From the data that follows, print exactly the lines starting at the one containing "ATOM 49 C C" and ending at the one containing "ATOM 57 C CA"; include both of them and nothing more.

╭─ Records shown

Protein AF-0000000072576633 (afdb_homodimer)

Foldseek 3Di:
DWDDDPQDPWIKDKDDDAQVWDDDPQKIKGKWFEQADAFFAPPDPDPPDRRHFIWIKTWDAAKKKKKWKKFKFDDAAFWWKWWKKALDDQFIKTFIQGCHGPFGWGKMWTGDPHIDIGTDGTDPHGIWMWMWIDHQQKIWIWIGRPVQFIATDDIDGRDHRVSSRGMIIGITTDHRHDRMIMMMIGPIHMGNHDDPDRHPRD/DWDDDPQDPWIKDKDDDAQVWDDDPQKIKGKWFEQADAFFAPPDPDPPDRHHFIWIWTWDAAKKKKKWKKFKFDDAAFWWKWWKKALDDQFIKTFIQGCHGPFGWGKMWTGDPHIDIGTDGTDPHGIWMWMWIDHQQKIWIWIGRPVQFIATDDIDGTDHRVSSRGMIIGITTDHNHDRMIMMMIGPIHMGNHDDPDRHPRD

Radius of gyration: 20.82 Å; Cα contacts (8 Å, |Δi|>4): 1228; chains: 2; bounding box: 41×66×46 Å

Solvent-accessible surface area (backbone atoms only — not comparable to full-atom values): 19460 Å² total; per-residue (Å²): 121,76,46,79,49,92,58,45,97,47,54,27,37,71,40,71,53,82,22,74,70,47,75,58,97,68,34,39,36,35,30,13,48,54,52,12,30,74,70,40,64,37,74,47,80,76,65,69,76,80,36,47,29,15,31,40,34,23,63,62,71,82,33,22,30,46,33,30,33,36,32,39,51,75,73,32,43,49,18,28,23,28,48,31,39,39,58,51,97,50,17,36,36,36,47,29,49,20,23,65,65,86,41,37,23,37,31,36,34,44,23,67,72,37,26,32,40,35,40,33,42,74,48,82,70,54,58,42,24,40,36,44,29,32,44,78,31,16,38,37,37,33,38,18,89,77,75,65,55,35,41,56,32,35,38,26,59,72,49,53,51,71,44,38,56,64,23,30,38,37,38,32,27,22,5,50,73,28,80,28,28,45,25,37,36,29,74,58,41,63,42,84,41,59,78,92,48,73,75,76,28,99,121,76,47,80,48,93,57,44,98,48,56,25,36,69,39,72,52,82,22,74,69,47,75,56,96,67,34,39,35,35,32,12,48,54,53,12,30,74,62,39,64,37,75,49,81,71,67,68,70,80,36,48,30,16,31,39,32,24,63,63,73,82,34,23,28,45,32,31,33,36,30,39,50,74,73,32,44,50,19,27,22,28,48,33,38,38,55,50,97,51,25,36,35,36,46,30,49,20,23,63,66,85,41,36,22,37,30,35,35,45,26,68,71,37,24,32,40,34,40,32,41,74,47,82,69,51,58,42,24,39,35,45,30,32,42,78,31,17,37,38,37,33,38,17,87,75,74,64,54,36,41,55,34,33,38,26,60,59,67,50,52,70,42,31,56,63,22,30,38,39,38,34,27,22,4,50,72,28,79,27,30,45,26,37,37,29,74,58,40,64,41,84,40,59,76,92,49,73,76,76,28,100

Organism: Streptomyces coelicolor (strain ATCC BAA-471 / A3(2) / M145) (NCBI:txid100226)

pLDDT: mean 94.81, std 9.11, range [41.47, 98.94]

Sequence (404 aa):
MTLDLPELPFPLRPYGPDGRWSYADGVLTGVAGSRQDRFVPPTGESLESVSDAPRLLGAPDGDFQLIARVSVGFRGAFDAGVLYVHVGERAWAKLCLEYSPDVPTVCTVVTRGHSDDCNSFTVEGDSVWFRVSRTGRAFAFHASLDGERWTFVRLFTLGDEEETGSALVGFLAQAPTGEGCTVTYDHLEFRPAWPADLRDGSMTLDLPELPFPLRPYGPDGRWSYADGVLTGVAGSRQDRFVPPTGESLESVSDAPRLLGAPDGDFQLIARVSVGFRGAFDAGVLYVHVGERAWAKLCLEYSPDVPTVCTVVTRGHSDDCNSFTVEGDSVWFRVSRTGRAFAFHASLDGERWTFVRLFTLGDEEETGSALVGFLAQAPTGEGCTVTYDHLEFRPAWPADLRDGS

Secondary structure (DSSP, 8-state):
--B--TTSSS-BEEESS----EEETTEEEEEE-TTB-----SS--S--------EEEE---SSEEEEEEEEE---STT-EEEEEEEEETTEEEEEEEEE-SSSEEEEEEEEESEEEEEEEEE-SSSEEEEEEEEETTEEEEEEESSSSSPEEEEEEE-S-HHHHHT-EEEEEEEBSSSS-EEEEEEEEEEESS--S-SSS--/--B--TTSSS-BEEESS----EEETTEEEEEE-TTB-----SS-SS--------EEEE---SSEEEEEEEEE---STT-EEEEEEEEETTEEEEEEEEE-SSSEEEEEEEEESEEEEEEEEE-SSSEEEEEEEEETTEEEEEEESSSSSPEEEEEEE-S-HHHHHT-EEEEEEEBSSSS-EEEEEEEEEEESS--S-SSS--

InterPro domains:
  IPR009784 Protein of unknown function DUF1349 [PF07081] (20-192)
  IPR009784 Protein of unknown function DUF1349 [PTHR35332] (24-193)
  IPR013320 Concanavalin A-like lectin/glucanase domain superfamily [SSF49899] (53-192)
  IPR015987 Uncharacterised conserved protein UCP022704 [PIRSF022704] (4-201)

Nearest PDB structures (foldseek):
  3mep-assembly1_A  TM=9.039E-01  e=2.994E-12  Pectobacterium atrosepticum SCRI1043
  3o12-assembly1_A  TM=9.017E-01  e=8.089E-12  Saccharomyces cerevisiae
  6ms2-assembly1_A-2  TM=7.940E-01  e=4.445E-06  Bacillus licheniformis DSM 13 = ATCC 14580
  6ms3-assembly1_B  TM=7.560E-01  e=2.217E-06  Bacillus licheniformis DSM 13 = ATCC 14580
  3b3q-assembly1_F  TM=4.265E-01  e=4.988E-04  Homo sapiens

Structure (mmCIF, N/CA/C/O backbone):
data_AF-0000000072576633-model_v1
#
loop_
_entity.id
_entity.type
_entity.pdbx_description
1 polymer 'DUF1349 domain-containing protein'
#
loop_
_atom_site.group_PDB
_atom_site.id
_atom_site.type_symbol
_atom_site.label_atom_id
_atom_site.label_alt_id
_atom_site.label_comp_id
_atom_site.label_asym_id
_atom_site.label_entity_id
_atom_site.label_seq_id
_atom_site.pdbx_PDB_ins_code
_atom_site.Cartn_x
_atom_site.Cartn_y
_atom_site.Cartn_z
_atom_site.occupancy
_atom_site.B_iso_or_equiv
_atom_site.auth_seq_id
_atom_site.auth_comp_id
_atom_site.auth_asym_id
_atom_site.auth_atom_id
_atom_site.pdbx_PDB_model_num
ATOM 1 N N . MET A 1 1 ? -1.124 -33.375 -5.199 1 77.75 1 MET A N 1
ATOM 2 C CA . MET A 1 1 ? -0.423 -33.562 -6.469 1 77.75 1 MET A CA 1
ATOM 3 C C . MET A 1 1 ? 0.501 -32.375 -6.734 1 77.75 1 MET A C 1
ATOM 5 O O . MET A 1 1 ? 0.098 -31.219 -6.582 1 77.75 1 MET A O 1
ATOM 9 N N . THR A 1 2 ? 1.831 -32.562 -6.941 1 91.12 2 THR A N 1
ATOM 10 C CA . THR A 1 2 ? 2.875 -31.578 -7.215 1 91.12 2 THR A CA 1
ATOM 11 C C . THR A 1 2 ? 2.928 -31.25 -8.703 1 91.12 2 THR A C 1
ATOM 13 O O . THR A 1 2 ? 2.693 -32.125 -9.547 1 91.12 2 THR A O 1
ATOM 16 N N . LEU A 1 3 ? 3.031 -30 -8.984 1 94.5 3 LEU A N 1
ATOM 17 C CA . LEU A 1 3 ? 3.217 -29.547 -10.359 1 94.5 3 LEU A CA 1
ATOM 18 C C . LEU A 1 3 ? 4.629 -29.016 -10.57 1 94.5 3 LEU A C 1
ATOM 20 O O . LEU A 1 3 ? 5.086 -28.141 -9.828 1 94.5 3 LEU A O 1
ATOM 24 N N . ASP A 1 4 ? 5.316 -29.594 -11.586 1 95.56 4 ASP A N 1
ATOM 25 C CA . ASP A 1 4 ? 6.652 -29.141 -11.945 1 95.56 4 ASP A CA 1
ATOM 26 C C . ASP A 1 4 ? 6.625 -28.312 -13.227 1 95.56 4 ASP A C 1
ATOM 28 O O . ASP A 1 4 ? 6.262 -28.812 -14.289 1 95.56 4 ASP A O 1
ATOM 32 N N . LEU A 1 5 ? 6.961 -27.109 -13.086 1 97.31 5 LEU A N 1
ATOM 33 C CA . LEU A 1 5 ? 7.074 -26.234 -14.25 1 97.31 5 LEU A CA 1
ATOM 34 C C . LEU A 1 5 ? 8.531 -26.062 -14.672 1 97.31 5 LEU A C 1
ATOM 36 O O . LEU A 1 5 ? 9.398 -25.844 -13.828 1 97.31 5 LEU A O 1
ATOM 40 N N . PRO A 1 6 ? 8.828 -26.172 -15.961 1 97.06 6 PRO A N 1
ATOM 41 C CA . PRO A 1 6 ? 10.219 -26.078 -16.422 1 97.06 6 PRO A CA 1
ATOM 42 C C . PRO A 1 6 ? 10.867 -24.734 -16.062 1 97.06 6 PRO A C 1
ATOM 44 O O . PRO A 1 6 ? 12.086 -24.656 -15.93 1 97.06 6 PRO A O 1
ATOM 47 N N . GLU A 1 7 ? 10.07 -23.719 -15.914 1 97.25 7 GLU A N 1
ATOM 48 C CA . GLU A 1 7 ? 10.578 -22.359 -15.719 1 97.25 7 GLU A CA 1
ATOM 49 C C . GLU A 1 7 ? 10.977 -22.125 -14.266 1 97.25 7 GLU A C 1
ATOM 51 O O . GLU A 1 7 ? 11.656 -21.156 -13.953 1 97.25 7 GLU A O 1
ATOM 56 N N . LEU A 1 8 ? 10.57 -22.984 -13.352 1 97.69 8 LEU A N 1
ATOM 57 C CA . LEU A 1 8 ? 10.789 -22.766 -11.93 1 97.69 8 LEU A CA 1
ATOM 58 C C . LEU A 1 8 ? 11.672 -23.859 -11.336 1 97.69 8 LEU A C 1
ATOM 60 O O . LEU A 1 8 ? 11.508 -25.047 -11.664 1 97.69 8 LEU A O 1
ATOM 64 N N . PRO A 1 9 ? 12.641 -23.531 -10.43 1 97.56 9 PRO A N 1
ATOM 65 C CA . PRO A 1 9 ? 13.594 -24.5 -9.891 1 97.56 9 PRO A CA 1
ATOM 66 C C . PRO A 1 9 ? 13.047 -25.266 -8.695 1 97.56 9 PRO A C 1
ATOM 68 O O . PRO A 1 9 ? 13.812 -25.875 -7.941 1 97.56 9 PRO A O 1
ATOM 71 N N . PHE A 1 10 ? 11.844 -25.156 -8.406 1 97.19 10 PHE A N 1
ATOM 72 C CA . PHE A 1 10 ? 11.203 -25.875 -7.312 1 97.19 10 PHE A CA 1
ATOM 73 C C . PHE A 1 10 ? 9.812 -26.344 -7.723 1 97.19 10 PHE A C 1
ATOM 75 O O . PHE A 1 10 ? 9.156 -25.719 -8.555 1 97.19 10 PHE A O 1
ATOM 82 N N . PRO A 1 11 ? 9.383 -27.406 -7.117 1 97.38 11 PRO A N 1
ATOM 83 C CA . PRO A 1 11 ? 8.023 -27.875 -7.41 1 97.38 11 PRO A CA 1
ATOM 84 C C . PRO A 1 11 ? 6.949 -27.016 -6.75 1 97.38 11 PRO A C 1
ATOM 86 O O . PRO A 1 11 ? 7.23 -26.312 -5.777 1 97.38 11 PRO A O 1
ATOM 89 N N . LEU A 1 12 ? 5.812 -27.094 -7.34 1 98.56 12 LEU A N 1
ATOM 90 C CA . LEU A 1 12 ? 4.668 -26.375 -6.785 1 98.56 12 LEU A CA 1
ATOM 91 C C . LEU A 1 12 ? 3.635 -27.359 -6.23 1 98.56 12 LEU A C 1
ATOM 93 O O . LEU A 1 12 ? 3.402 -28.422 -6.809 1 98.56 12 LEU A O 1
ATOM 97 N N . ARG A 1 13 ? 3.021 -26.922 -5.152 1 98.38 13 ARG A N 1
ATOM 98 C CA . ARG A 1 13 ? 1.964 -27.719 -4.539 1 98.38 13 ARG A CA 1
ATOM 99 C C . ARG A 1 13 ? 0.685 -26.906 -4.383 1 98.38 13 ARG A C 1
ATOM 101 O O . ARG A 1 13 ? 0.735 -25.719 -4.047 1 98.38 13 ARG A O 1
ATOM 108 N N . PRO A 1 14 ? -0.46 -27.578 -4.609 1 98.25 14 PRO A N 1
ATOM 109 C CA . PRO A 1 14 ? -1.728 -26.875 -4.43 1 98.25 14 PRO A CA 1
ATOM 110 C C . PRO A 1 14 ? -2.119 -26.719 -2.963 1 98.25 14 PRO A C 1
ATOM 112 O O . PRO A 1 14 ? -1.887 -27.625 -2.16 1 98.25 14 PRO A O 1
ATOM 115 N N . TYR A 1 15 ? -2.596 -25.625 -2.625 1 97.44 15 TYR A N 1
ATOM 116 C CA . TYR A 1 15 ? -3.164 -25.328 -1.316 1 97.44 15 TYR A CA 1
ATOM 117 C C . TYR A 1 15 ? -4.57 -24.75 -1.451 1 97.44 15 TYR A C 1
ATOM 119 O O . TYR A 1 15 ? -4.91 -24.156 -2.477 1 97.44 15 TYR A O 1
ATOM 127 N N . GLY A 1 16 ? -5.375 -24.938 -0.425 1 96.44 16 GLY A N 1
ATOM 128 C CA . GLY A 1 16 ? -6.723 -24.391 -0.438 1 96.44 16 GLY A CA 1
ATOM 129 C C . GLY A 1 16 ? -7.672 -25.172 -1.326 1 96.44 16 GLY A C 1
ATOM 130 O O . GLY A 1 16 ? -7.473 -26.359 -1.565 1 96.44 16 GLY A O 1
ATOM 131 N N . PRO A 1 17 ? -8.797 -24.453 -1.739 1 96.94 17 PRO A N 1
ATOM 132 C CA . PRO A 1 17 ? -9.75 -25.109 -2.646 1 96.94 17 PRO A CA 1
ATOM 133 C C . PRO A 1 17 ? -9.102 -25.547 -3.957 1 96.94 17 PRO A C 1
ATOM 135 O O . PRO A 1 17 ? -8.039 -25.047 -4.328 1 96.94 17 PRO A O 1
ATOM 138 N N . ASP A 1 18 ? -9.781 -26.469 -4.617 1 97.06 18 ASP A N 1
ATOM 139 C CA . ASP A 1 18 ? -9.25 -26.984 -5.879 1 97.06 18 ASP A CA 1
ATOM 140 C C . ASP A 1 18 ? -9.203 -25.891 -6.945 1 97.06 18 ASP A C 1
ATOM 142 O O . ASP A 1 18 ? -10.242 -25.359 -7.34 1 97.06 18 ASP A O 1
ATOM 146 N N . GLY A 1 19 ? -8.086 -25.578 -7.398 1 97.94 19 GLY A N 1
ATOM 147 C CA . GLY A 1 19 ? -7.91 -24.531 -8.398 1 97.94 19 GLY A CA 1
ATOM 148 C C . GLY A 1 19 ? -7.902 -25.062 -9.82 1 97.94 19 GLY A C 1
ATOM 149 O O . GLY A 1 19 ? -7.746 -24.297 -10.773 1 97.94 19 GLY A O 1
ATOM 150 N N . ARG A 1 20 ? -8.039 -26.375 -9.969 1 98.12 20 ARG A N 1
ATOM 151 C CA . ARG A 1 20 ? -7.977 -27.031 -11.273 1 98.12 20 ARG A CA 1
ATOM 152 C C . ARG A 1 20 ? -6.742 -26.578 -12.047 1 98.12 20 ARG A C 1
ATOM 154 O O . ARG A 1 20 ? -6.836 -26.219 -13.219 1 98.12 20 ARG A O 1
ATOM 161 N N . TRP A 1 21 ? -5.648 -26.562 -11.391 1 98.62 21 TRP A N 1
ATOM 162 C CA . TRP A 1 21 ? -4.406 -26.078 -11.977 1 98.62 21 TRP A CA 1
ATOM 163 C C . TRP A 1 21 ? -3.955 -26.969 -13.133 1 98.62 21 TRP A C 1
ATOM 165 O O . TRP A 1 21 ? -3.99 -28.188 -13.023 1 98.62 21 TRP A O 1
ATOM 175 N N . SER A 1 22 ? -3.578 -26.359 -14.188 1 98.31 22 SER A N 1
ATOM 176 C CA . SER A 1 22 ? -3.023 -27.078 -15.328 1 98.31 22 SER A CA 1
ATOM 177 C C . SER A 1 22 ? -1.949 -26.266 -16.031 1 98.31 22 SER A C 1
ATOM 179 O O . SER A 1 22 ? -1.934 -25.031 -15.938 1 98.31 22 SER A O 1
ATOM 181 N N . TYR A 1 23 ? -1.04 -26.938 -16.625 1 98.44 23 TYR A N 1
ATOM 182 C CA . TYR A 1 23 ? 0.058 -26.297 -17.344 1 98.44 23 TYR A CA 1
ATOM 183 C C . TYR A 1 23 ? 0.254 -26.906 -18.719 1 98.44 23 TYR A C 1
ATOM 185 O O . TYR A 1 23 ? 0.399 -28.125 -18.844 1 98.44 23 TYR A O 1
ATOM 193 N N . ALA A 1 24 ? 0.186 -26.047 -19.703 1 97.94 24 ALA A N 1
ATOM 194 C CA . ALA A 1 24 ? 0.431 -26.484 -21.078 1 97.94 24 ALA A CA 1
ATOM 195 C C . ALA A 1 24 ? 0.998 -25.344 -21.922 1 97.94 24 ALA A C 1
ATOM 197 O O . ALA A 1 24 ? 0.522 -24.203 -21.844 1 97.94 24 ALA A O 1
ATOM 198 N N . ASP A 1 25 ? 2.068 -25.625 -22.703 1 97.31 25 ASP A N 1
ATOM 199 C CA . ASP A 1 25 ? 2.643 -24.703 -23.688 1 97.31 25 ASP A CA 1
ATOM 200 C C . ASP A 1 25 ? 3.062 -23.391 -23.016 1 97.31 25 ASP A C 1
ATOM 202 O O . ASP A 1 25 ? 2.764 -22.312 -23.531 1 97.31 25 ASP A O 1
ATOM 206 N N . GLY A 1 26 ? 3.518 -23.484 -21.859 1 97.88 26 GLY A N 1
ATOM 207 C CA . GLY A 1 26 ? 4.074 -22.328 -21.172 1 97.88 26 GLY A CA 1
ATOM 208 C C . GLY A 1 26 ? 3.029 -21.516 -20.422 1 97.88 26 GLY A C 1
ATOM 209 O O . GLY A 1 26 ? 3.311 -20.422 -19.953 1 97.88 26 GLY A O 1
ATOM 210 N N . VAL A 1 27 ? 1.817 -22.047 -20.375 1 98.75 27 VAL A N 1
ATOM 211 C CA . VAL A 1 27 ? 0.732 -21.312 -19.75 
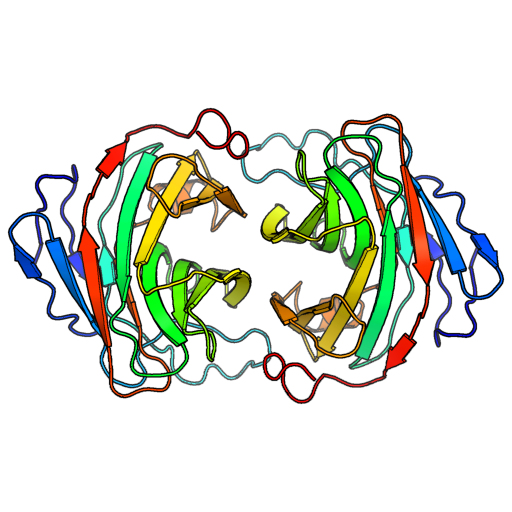1 98.75 27 VAL A CA 1
ATOM 212 C C . VAL A 1 27 ? 0.195 -22.094 -18.562 1 98.75 27 VAL A C 1
ATOM 214 O O . VAL A 1 27 ? -0.212 -23.25 -18.703 1 98.75 27 VAL A O 1
ATOM 217 N N . LEU A 1 28 ? 0.295 -21.5 -17.375 1 98.88 28 LEU A N 1
ATOM 218 C CA . LEU A 1 28 ? -0.343 -22.031 -16.172 1 98.88 28 LEU A CA 1
ATOM 219 C C . LEU A 1 28 ? -1.766 -21.5 -16.031 1 98.88 28 LEU A C 1
ATOM 221 O O . LEU A 1 28 ? -1.991 -20.281 -16.109 1 98.88 28 LEU A O 1
ATOM 225 N N . THR A 1 29 ? -2.77 -22.391 -15.875 1 98.88 29 THR A N 1
ATOM 226 C CA . THR A 1 29 ? -4.164 -21.984 -15.734 1 98.88 29 THR A CA 1
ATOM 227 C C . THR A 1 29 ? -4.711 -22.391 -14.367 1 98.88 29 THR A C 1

╰─

## [Written reply]
ATOM 49 C C . GLU A 1 7 ? 10.977 -22.125 -14.266 1 97.25 7 GLU A C 1
ATOM 51 O O . GLU A 1 7 ? 11.656 -21.156 -13.953 1 97.25 7 GLU A O 1
ATOM 56 N N . LEU A 1 8 ? 10.57 -22.984 -13.352 1 97.69 8 LEU A N 1
ATOM 57 C CA . LEU A 1 8 ? 10.789 -22.766 -11.93 1 97.69 8 LEU A CA 1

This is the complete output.